Confusing Identity and Reputation Creates Extraordinary Suffering
By Jackie Leon
No one prepares you for closing a 30-year-old family business.
Not for the moment you realize the ship is sinking and you're holding on until the very last second, not for yourself, but for the people who will lose their jobs.
Not for the loss of control. The denial. The desperate search for "there must be another way."
Not for closing the doors on three decades of service after you've been to your employees' baptisms, weddings, and funerals.
I lived through this with my family, in a business I was deeply involved with, an international IT manufacturing company. Memory for printers, high-grade portable hard drives, USB devices with biometrics. Thirty years of building something that mattered. Serving governments and their military departments.
Then 2008 hit. They diversified. Adapted. But the semiconductor market is ruthlessly volatile. Trade wars, natural disasters sent microchip costs skyrocketing. They were still recovering when COVID hit. Shipping costs went through the roof. Clients closed down. Overhead costs became impossible to contain.

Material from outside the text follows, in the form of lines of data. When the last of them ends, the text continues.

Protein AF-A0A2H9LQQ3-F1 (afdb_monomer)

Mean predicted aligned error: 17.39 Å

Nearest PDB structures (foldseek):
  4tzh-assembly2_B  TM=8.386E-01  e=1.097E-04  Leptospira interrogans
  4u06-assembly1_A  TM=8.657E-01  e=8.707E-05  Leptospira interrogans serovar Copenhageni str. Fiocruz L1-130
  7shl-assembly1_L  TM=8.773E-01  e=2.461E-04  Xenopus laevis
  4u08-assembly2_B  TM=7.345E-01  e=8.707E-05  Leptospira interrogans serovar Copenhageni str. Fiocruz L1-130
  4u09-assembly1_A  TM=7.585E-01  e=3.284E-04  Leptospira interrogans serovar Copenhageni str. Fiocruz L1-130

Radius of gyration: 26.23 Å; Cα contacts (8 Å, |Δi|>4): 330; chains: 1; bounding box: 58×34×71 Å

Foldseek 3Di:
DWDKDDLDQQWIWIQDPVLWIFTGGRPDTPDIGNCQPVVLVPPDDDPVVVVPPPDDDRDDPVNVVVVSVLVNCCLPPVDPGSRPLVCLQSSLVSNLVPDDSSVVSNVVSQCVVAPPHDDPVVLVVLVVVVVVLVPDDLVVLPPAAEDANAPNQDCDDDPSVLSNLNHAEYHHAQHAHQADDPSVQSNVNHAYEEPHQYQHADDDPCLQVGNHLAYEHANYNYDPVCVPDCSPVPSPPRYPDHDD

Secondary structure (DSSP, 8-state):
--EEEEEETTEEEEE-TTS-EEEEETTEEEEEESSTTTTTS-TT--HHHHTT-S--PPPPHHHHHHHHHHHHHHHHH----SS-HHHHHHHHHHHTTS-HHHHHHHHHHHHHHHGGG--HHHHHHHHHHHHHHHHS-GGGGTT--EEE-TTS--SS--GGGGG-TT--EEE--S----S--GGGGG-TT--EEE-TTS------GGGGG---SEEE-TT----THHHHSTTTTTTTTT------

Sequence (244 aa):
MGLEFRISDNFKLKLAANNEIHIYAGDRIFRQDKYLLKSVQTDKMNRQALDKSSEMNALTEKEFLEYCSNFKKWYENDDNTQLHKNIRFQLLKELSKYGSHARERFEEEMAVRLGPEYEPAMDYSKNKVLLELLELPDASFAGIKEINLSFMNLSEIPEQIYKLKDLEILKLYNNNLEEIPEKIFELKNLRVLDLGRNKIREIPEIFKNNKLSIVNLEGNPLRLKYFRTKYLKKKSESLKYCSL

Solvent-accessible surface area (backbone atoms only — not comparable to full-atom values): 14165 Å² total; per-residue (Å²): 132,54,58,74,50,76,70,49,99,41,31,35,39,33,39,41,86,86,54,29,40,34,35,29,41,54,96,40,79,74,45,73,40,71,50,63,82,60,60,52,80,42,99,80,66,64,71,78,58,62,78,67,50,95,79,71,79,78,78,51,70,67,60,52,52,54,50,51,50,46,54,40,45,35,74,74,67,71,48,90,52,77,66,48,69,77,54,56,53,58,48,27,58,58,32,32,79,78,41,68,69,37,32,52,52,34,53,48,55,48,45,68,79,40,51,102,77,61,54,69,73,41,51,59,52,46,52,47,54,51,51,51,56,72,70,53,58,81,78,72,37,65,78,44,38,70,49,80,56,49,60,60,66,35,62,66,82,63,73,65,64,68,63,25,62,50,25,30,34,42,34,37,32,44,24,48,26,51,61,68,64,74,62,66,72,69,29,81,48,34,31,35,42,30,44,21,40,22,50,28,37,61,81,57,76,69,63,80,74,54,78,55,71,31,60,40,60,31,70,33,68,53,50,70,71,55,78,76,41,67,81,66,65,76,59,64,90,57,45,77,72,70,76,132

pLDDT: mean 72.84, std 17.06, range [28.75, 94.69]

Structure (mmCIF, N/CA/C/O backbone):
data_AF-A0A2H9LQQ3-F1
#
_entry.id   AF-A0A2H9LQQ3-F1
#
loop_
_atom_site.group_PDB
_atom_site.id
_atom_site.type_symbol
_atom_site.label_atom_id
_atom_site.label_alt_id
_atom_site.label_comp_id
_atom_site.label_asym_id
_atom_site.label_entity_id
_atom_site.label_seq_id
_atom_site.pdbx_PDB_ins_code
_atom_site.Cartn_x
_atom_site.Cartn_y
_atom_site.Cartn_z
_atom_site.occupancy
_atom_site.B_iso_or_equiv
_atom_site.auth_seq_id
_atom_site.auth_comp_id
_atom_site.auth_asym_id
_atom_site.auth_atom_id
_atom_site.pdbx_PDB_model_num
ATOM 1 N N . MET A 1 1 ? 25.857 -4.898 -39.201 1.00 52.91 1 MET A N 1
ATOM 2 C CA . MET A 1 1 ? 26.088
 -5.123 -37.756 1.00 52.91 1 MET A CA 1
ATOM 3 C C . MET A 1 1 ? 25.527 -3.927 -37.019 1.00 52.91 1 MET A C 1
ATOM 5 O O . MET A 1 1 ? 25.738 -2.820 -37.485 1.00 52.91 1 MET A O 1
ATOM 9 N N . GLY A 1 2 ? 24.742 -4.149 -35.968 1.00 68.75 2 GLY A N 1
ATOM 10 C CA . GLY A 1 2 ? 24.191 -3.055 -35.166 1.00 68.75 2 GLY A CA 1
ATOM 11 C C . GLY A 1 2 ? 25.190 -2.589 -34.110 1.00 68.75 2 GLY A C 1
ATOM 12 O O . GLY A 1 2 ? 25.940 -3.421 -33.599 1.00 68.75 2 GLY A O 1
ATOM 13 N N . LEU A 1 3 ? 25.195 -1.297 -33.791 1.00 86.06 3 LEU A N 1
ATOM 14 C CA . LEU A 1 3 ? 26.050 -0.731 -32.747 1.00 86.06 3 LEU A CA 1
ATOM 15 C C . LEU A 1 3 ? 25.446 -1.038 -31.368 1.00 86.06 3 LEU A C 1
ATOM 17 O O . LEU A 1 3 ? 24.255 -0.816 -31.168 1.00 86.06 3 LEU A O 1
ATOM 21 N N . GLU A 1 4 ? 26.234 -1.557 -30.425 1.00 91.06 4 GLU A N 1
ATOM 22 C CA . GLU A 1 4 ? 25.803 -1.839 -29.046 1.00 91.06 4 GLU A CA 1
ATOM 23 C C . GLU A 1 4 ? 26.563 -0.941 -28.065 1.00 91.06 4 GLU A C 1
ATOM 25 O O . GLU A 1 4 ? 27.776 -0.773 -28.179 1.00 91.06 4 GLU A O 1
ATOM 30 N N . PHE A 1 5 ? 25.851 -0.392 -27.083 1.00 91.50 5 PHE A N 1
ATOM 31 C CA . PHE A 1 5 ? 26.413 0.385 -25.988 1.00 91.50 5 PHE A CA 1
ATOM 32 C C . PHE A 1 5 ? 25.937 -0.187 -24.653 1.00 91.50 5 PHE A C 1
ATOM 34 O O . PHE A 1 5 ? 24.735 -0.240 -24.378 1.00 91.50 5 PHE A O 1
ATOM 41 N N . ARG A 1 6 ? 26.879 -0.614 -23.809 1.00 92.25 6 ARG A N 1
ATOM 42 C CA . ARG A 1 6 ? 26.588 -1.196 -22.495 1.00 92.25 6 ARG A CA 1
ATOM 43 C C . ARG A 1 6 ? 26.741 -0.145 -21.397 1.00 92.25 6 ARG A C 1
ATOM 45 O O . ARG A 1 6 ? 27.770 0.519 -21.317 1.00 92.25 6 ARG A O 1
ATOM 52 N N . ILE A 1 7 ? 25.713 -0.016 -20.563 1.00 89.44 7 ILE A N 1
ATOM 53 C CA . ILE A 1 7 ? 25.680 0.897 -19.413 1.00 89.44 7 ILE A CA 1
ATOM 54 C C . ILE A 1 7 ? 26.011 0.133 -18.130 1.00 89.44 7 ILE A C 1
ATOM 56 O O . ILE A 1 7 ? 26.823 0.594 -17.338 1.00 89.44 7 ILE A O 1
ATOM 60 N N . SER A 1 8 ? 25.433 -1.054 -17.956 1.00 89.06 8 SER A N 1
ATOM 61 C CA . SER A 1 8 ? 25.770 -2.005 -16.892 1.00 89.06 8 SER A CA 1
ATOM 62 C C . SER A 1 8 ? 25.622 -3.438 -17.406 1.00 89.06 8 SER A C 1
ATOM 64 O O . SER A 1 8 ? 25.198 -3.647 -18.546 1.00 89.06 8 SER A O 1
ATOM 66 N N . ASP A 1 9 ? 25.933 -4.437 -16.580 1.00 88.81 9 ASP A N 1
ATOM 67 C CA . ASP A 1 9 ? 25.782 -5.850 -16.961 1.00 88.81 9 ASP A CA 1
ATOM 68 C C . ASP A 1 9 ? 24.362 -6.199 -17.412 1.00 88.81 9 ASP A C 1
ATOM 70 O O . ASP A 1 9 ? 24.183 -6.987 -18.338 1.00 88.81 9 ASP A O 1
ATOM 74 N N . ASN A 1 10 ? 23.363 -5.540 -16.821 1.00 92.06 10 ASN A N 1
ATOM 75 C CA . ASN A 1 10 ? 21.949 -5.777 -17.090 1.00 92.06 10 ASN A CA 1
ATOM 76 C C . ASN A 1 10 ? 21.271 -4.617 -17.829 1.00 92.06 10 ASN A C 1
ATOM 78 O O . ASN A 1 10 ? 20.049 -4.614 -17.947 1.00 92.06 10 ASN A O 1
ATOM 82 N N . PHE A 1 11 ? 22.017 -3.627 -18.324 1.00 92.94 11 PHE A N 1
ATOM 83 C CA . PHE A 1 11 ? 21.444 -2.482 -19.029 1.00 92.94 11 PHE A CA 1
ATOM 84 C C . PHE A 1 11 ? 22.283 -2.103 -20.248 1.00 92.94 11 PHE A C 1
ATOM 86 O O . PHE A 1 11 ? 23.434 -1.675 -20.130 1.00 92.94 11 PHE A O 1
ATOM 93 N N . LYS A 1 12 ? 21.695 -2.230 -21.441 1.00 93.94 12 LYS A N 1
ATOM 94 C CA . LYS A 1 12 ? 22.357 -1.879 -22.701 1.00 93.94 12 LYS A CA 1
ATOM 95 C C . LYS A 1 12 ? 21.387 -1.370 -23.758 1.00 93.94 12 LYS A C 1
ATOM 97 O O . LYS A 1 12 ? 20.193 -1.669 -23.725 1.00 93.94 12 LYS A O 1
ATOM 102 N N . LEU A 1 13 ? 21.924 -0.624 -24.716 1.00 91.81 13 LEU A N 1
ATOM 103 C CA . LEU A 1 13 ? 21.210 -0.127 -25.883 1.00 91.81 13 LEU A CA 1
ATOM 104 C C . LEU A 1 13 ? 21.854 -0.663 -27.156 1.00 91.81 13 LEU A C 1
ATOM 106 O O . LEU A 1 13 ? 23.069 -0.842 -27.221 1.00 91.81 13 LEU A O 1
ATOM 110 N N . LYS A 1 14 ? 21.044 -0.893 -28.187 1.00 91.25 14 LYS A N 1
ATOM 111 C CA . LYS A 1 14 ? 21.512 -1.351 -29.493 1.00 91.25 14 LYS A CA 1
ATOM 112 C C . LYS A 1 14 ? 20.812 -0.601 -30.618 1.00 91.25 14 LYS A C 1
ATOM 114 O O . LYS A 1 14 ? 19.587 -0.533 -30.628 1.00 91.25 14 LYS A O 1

I watched them suffer through this. And now, years later, the same pattern emerges with my clients.
They confuse the business closing with them failing as people. They make the company's inability to survive market forces into a statement about their identity. Their worth. Whether they're enough.
This is what you need to know:
The business is a vehicle for your values, innovation, service, caring for people, building something meaningful. That vehicle can run beautifully for years, even decades. Then market forces, global crises, and industry shifts make it unsustainable.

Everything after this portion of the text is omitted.